Performance Optimization: Preventing Script Hangs
The script would hang when collecting metrics because squidclient could timeout. I implemented a robust timeout wrapper:
# Timeout wrapper function
run_with_timeout() {
local timeout=$1
shift
if check_command timeout; then
timeout "$timeout" "$@" 2>/dev/null
else
"$@" 2>/dev/null
fi
}
# Use with 2-second timeout for all squidclient calls
SQUID_INFO=$(run_with_timeout 2 squidclient -h localhost -p 3128 mgr:info)
I also optimized log parsing to only process recent entries instead of entire files:
# Process only last 1000 lines for recent activity
RECENT_REQUESTS=$(tail -1000 "$SQUID_LOG" 2>/dev/null | awk -v cutoff=$ONE_MIN_AGO '$1 > cutoff' | wc -l)
# Quick hit rate from last 200 requests only
TCP_HITS=$(tail -200 "$SQUID_LOG" 2>/dev/null | grep -c "TCP_HIT\|TCP_MEM_HIT\|TCP_IMS_HIT")
Creating Visual Health Indicators
To make the health status immediately apparent, I implemented a color-coded system with visual indicators:
# Function to create status dot in HTML
create_status_dot() {
local status=$1
local color=$(get_status_color "$status")
local text=$(get_status_text "$status")
echo "<div style='display: flex; align-items: center; gap: 8px;'>
<div style='width: 12px; height: 12px; border-radius: 50%;
background-color: ${color}; box-shadow: 0 0 0 2px ${color}33;'></div>
<span style='color: ${color}; font-weight: 500;'>${text}</span>
</div>"
}
This produces a clean table with instant visual feedback:
- 🟢 Green = Good
- 🟡 Amber = Warning
- 🔴 Red = Critical
Dynamic Content: Only Show What's Available
One key improvement was ensuring the HTML report only displays metrics that have actual data:
# Only show file descriptors if we have the data
if [ -n "$FD_PERCENT" ] && [ "$FD_PERCENT" != "0" ]; then
echo "<tr>
<td>File Descriptors</td>
<td>${FD_USED}/${FD_TOTAL} (${FD_PERCENT}% used)</td>
<td>$(create_status_dot "$FD_STATUS")</td>
</tr>" >> /tmp/squid_health_report.html
fi
The Health Scoring Algorithm
I developed a weighted scoring system that focuses on proxy-critical metrics:
# File descriptor check (most critical for proxies)

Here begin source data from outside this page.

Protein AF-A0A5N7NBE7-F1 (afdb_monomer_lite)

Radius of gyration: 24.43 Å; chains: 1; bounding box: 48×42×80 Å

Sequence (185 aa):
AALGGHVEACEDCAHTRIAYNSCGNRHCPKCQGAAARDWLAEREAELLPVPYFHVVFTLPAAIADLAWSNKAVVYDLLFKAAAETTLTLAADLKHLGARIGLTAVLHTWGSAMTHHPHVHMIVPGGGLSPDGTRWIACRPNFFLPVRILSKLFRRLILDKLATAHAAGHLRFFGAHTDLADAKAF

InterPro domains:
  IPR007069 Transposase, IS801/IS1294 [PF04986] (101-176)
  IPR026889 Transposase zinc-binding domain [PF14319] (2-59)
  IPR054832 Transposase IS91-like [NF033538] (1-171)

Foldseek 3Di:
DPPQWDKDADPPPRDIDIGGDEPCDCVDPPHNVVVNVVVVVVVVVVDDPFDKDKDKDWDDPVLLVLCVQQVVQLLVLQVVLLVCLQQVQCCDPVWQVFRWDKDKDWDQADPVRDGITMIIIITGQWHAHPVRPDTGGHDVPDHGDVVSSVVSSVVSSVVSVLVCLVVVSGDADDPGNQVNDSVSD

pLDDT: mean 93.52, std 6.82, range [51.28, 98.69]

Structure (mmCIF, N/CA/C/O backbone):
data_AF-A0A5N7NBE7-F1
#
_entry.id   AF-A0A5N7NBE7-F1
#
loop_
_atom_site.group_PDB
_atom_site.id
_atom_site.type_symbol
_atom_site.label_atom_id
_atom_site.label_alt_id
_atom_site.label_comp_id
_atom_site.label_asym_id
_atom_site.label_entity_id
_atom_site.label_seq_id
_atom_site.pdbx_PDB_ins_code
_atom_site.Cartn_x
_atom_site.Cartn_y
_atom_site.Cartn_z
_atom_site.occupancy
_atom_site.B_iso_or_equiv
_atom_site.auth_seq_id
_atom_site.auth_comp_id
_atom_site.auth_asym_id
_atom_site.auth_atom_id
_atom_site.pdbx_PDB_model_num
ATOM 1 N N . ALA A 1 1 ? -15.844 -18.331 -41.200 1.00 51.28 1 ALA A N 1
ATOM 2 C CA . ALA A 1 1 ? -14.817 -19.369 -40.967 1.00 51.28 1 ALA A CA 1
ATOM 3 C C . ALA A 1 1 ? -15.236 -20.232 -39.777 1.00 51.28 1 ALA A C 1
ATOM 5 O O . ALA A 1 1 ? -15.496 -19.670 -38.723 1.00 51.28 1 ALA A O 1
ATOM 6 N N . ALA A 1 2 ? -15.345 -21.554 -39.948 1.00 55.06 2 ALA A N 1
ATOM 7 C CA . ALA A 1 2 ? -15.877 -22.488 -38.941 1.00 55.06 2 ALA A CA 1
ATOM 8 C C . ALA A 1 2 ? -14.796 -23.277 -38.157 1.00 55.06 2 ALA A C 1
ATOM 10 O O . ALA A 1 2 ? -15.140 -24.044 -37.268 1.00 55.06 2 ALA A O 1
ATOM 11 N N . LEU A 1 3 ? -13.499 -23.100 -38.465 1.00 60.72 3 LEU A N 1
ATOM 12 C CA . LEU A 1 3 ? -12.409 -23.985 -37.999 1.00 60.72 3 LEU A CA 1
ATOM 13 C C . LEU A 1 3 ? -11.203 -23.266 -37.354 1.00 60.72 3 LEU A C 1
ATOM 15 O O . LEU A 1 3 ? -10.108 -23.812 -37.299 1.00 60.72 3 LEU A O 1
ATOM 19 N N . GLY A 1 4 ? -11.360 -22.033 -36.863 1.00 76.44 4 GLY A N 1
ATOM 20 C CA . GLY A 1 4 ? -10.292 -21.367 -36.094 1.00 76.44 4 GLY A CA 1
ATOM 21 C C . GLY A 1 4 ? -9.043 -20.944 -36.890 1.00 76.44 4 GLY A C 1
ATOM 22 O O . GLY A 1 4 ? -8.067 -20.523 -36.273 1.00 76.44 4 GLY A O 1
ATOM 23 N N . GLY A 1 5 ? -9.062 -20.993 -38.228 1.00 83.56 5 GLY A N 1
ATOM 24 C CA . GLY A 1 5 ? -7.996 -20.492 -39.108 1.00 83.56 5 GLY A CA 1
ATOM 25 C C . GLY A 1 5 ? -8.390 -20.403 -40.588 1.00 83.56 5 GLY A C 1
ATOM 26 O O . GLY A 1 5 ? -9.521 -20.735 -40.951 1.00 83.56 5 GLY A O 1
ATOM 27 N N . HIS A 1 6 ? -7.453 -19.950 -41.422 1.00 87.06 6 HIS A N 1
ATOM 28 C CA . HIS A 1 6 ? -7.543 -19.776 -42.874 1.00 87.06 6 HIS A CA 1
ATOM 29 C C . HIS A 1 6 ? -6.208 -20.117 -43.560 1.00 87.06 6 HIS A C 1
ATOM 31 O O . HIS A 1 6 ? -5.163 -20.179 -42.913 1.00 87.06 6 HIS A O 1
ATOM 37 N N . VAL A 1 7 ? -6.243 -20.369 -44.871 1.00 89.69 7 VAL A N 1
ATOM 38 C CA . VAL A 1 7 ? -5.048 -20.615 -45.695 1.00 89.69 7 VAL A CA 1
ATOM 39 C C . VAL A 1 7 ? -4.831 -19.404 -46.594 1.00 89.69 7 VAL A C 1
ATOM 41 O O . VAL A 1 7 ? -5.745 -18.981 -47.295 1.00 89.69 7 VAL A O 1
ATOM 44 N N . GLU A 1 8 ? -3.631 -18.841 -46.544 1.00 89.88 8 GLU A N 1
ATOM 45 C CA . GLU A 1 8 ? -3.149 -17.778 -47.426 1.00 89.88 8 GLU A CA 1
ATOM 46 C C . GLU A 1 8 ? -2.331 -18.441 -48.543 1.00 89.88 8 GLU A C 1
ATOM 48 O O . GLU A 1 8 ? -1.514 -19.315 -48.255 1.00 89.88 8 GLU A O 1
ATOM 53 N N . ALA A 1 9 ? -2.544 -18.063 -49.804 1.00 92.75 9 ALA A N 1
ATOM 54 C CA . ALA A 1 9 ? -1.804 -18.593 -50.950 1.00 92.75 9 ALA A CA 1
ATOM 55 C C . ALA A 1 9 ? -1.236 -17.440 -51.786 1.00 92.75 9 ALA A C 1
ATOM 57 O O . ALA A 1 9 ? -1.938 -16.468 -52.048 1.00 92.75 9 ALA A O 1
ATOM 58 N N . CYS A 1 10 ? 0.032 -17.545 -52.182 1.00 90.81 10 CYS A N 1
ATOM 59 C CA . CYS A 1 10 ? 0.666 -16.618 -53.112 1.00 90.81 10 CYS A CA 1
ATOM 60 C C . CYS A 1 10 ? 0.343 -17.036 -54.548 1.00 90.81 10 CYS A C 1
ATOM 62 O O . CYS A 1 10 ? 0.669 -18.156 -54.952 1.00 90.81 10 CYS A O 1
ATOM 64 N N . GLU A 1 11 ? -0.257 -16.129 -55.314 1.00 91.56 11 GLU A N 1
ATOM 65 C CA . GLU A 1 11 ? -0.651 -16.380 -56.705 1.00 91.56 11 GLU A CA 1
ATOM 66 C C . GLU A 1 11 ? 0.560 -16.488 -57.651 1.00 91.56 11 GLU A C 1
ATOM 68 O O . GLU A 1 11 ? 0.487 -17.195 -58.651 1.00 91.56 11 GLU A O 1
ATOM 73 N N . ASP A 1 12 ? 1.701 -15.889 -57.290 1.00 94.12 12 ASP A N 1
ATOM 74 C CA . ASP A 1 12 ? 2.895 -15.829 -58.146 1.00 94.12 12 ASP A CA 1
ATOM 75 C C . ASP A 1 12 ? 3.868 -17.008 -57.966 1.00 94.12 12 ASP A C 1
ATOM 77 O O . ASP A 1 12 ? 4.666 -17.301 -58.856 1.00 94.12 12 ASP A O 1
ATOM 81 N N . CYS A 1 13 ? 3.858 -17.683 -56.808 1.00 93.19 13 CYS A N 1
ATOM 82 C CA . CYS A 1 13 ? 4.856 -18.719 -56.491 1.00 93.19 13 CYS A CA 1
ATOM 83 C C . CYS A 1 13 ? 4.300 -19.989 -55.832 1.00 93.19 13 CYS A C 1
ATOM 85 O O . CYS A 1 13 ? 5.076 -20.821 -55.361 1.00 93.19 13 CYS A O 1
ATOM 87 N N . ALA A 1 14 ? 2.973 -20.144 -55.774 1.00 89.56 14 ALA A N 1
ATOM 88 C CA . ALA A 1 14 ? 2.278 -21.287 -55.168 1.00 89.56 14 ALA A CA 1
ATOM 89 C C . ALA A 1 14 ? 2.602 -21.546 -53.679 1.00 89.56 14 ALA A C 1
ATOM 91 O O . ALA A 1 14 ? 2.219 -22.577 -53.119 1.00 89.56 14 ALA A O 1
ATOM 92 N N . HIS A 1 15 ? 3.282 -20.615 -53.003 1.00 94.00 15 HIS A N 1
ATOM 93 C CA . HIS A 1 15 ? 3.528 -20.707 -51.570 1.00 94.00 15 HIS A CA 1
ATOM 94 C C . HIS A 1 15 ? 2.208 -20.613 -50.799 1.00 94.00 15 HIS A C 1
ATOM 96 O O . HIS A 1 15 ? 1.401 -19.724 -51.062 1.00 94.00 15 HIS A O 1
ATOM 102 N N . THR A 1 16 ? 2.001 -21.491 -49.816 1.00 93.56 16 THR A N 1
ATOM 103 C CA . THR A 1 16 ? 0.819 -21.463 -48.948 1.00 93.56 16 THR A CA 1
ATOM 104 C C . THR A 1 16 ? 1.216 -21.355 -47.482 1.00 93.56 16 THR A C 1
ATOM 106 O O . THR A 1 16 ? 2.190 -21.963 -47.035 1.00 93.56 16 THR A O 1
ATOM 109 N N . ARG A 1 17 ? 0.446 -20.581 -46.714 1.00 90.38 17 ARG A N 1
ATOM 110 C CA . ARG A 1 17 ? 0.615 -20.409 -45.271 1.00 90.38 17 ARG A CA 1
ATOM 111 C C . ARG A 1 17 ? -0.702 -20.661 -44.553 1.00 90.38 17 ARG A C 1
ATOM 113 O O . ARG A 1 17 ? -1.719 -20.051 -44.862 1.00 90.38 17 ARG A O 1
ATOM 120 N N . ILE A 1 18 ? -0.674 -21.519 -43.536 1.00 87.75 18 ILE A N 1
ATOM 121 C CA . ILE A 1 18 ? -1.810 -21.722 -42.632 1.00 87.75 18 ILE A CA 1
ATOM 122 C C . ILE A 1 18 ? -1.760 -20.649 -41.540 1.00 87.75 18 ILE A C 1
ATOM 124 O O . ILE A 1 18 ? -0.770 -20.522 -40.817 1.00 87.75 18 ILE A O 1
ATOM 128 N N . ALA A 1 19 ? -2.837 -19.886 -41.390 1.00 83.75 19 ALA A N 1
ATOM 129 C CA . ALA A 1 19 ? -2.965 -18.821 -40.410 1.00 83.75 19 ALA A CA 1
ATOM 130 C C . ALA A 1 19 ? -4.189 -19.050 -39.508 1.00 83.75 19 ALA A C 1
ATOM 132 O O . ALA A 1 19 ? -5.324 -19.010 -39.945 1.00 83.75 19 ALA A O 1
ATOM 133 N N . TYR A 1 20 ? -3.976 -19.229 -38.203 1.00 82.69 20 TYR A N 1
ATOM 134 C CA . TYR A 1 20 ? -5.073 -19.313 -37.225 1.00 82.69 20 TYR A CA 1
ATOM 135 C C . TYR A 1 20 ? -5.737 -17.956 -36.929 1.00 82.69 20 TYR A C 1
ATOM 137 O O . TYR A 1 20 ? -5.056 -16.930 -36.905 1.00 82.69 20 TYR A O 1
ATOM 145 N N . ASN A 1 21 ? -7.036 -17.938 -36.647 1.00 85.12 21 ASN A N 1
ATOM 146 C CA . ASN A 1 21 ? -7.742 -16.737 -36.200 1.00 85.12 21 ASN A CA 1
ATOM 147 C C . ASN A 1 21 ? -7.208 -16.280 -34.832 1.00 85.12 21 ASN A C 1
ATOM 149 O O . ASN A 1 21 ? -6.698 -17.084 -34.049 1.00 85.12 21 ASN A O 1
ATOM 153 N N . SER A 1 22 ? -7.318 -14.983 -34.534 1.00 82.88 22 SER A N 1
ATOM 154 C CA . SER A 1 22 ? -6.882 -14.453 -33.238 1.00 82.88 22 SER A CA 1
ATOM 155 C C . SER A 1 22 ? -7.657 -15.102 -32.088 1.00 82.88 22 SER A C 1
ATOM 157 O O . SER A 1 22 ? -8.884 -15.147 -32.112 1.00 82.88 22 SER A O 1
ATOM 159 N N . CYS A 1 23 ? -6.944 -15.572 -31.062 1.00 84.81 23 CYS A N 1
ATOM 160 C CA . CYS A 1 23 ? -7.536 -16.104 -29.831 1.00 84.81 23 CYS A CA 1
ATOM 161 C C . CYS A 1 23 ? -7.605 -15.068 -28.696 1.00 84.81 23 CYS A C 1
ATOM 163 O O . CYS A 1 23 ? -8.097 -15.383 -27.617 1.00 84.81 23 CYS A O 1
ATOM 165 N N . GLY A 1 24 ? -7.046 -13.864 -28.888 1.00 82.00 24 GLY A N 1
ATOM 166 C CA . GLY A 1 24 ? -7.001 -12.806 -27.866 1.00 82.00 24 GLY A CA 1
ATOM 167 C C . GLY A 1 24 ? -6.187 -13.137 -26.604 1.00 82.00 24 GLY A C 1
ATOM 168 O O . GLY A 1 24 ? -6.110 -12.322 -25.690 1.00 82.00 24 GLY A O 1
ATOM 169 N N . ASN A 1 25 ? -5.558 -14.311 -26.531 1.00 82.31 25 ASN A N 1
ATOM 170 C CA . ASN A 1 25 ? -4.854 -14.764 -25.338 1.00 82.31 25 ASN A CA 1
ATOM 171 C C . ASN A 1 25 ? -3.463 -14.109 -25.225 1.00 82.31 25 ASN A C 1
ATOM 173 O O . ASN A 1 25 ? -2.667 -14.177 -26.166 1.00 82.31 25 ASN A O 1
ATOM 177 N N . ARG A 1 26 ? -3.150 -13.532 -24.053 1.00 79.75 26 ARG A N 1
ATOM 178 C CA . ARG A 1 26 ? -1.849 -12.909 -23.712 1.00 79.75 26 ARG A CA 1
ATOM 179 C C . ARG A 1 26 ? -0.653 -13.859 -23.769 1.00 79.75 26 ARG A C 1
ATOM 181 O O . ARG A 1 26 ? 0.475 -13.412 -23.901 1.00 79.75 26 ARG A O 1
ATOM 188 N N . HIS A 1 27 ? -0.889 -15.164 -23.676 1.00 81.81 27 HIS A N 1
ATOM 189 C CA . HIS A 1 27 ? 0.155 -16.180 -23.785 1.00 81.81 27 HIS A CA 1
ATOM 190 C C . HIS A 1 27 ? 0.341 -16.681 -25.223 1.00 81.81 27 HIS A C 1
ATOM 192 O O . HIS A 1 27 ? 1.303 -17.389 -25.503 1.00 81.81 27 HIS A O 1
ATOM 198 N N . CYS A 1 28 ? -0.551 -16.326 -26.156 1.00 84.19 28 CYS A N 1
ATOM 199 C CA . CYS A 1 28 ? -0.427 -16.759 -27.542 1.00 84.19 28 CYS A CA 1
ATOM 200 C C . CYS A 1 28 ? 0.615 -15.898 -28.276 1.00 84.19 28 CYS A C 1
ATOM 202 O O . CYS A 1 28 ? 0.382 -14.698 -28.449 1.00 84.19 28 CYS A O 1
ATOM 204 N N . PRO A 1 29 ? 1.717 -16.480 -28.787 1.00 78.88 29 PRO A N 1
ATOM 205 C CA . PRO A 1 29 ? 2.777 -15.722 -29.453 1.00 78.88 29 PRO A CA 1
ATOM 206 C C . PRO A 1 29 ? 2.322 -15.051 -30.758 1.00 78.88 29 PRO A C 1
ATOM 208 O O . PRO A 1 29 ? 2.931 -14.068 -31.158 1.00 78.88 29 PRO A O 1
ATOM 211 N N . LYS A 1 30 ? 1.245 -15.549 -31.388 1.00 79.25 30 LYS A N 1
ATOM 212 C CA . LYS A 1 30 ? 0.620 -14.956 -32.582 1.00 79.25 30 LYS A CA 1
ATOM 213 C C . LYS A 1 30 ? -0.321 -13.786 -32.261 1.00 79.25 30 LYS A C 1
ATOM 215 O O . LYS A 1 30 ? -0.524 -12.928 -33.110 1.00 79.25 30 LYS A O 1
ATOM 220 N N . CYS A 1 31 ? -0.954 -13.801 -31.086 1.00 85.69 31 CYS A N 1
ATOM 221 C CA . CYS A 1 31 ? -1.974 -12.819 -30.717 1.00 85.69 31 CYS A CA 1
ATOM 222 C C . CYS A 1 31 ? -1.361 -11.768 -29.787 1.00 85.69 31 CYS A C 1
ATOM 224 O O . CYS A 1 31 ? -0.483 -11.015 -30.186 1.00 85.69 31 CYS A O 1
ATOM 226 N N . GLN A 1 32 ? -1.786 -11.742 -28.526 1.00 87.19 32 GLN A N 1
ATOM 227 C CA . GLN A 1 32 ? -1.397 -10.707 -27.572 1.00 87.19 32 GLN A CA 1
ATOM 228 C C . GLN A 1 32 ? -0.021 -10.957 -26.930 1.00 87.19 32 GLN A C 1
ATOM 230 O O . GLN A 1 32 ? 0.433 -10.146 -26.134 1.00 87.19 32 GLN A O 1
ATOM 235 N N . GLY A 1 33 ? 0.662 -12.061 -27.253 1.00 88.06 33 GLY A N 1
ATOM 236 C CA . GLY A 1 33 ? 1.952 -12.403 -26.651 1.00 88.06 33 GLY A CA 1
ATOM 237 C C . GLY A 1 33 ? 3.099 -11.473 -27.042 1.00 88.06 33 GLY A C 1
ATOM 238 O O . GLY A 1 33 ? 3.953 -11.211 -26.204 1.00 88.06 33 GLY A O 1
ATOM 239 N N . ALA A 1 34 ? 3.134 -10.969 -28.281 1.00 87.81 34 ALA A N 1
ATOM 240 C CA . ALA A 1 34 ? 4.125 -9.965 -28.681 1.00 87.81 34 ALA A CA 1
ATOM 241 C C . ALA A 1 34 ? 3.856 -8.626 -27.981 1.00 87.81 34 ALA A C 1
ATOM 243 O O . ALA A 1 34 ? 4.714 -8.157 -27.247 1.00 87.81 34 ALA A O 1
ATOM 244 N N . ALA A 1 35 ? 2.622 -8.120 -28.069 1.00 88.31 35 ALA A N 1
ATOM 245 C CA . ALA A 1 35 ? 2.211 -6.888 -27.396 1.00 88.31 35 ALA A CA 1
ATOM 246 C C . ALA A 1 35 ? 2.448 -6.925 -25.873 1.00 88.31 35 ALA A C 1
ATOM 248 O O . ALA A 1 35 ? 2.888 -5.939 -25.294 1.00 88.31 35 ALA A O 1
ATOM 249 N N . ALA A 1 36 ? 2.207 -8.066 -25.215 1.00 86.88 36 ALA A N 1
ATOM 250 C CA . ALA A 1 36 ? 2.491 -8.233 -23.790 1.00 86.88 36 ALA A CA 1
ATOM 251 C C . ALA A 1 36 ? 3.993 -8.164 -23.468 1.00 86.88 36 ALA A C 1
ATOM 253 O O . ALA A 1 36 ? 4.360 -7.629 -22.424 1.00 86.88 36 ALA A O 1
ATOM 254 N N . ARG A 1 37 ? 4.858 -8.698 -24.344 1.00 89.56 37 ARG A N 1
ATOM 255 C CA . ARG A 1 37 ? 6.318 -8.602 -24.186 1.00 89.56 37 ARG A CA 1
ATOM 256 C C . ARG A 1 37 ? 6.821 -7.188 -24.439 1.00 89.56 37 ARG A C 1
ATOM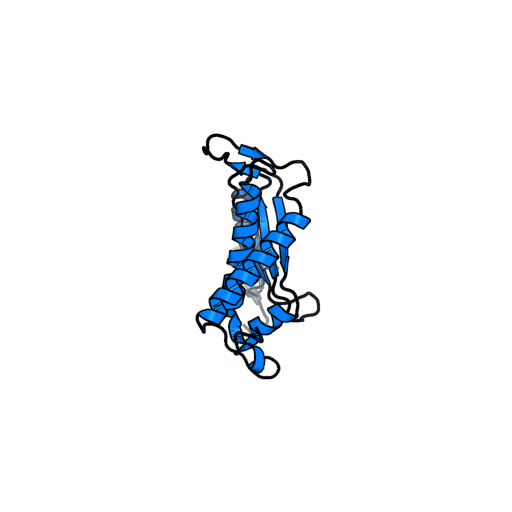 258 O O . ARG A 1 37 ? 7.622 -6.712 -23.647 1.00 89.56 37 ARG A O 1
ATOM 265 N N . ASP A 1 38 ? 6.331 -6.528 -25.485 1.00 91.62 38 ASP A N 1
ATOM 266 C CA . ASP A 1 38 ? 6.713 -5.150 -25.807 1.00 91.62 38 ASP A CA 1
ATOM 267 C C . ASP A 1 38 ? 6.306 -4.213 -24.663 1.00 91.62 38 ASP A C 1
ATOM 269 O O . ASP A 1 38 ? 7.127 -3.461 -24.145 1.00 91.62 38 ASP A O 1
ATOM 273 N N . TRP A 1 39 ? 5.074 -4.361 -24.165 1.00 89.69 39 TRP A N 1
ATOM 274 C CA . TRP A 1 39 ? 4.603 -3.631 -22.992 1.00 89.69 39 TRP A CA 1
ATOM 275 C C . TRP A 1 39 ? 5.463 -3.899 -21.752 1.00 89.69 39 TRP A C 1
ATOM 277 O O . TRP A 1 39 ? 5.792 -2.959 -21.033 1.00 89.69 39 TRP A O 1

if [ "$FD_PERCENT" -gt 90 ]; then
HEALTH_SCORE=$((HEALTH_SCORE - 25)) # Heavy penalty
FD_STATUS="critical"
elif [ "$FD_PERCENT" -gt 75 ]; then
HEALTH_SCORE=$((HEALTH_SCORE - 10))
FD_STATUS="warning"
fi
# Cache performance check
HIT_RATE_NUM=$(echo "$REQUEST_HIT_RATIO" | sed 's/%//')
if [ "$HIT_RATE_NUM" -lt 20 ]; then
HEALTH_SCORE=$((HEALTH_SCORE - 10))
HIT_STATUS="warning"
fi
Console Output for Quick Checks
The script provides a clean console summary with visual indicators:
═══════════════════════════════════════════════════════════════
SQUID PROXY HEALTH SUMMARY
═══════════════════════════════════════════════════════════════
▶ OVERALL HEALTH: GOOD (85%) ✓
QUICK STATUS CHECK
───────────────────────────────────────────────────────────────
System Health: CPU ✓ Memory ✓ Disk ✓
Squid Health: Service ✓ FDs ✓ Cache ✓
The final script executes in under 5 seconds, provides clear visual health indicators, and focuses on the metrics that actually matter for proxy server health monitoring.